A Bug Hunting Story: How Album Artwork Caused a System-Wide Loss of Audio
• Chris Liscio
• Chris Liscio
Capo was not playing audio for some users on Intel Macs running Sonoma. After spending almost two weeks (and about $850) I discovered that macOS Sonoma had a rather nasty bug that was triggered by loading JPEG images.
On October 3, 2023, a long-time customer emailed support to inform us that—after upgrading to macOS Sonoma—Capo was no longer playing audio. Even worse: once Capo stopped playing audio, nothing else would produce sound on his Mac.

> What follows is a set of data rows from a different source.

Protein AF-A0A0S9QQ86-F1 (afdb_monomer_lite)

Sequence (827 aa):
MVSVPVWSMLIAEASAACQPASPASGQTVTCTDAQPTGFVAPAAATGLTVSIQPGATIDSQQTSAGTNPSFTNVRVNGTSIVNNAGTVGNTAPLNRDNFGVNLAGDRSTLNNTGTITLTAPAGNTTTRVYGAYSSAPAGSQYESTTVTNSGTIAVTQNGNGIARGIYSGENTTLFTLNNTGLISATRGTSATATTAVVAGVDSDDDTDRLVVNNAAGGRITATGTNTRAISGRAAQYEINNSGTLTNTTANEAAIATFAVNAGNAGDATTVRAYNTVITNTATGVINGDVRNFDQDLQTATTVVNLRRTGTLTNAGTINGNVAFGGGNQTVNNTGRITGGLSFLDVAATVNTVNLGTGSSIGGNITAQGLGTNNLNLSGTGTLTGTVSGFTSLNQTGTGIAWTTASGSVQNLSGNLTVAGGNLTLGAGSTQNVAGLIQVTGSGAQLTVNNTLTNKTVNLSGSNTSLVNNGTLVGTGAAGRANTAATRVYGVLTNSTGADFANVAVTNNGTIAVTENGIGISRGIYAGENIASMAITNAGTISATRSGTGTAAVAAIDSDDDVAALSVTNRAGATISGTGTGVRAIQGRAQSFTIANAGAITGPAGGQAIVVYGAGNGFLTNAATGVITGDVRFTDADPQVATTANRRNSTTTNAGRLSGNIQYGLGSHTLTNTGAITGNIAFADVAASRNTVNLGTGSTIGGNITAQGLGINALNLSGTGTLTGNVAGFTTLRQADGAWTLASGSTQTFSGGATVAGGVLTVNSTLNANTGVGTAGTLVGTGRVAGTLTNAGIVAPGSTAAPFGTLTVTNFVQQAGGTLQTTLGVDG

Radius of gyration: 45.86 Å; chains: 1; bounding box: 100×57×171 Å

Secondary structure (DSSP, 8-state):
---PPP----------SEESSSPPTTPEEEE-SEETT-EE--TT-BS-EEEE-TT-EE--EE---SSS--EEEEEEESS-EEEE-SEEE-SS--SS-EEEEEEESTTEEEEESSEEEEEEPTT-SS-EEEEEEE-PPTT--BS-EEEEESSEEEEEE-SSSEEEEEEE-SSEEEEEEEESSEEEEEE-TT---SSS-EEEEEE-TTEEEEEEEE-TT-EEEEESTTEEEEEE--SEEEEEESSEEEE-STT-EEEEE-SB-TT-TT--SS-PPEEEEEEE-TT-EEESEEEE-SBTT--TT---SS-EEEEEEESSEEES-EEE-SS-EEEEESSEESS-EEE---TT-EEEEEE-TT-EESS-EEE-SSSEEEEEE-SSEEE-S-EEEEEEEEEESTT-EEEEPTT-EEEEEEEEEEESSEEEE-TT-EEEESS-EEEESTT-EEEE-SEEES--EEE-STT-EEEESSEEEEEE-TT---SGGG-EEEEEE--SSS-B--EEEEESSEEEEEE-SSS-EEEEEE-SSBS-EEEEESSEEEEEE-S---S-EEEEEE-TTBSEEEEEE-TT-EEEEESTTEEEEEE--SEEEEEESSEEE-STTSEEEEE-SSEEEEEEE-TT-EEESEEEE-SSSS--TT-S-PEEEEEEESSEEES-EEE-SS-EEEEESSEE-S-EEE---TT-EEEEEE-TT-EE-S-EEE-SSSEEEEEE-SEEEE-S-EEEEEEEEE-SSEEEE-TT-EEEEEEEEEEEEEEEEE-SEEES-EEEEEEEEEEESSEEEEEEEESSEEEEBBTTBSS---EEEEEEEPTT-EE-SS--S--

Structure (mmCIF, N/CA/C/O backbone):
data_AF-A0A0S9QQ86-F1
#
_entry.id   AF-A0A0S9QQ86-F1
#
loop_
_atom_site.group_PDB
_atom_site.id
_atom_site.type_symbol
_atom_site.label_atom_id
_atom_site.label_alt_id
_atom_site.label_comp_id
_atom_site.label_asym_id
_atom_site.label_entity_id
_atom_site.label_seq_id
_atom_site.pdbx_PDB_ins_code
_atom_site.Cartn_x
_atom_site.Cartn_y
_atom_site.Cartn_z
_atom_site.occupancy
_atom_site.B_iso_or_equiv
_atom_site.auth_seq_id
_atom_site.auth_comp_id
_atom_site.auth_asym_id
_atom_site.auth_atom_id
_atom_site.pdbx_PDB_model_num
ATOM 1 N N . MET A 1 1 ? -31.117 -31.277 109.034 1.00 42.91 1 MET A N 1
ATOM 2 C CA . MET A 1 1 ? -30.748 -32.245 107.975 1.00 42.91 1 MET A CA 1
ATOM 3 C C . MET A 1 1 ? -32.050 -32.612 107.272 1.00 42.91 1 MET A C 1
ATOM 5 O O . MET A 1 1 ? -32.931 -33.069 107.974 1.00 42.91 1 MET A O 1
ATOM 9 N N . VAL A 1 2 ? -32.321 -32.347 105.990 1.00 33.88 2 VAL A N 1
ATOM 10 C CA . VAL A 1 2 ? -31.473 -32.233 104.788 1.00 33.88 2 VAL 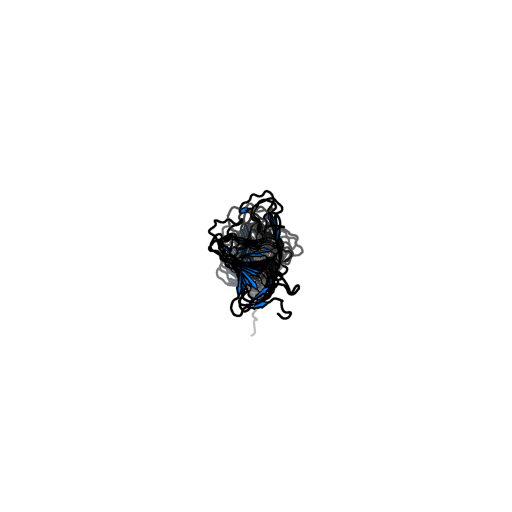A CA 1
ATOM 11 C C . VAL A 1 2 ? -32.186 -31.379 103.705 1.00 33.88 2 VAL A C 1
ATOM 13 O O . VAL A 1 2 ? -33.407 -31.397 103.625 1.00 33.88 2 VAL A O 1
ATOM 16 N N . SER A 1 3 ? -31.367 -30.657 102.923 1.00 34.94 3 SER A N 1
ATOM 17 C CA . SER A 1 3 ? -31.509 -29.999 101.598 1.00 34.94 3 SER A CA 1
ATOM 18 C C . SER A 1 3 ? -32.710 -29.108 101.230 1.00 34.94 3 SER A C 1
ATOM 20 O O . SER A 1 3 ? -33.792 -29.582 100.897 1.00 34.94 3 SER A O 1
ATOM 22 N N . VAL A 1 4 ? -32.412 -27.811 101.077 1.00 34.38 4 VAL A N 1
ATOM 23 C CA . VAL A 1 4 ? -33.148 -26.845 100.240 1.00 34.38 4 VAL A CA 1
ATOM 24 C C . VAL A 1 4 ? -32.533 -26.863 98.828 1.00 34.38 4 VAL A C 1
ATOM 26 O O . VAL A 1 4 ? -31.307 -26.763 98.730 1.00 34.38 4 VAL A O 1
ATOM 29 N N . PRO A 1 5 ? -33.319 -26.984 97.740 1.00 40.66 5 PRO A N 1
ATOM 30 C CA . PRO A 1 5 ? -32.805 -26.894 96.380 1.00 40.66 5 PRO A CA 1
ATOM 31 C C . PRO A 1 5 ? -32.748 -25.439 95.896 1.00 40.66 5 PRO A C 1
ATOM 33 O O . PRO A 1 5 ? -33.673 -24.651 96.084 1.00 40.66 5 PRO A O 1
ATOM 36 N N . VAL A 1 6 ? -31.634 -25.112 95.245 1.00 36.78 6 VAL A N 1
ATOM 37 C CA . VAL A 1 6 ? -31.362 -23.847 94.558 1.00 36.78 6 VAL A CA 1
ATOM 38 C C . VAL A 1 6 ? -32.195 -23.786 93.275 1.00 36.78 6 VAL A C 1
ATOM 40 O O . VAL A 1 6 ? -32.007 -24.601 92.375 1.00 36.78 6 VAL A O 1
ATOM 43 N N . TRP A 1 7 ? -33.099 -22.812 93.178 1.00 36.34 7 TRP A N 1
ATOM 44 C CA . TRP A 1 7 ? -33.680 -22.385 91.905 1.00 36.34 7 TRP A CA 1
ATOM 45 C C . TRP A 1 7 ? -32.700 -21.430 91.218 1.00 36.34 7 TRP A C 1
ATOM 47 O O . TRP A 1 7 ? -32.501 -20.303 91.665 1.00 36.34 7 TRP A O 1
ATOM 57 N N . SER A 1 8 ? -32.077 -21.888 90.133 1.00 35.44 8 SER A N 1
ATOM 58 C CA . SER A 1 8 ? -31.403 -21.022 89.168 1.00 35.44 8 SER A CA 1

Unfortunately, I could not replicate this on my own machine. While requesting details about the user’s configuration, two more reports arrived. All the users had one thing in common: Intel CPUs, and macOS Sonoma. Unfortunately, my newest Intel-based test system was cut off last year when I couldn’t install macOS Ventura on it. So I rushed to the local buy & sell website and acquired a second-hand MacBook Pro 16” with an i9 CPU and 16GB RAM.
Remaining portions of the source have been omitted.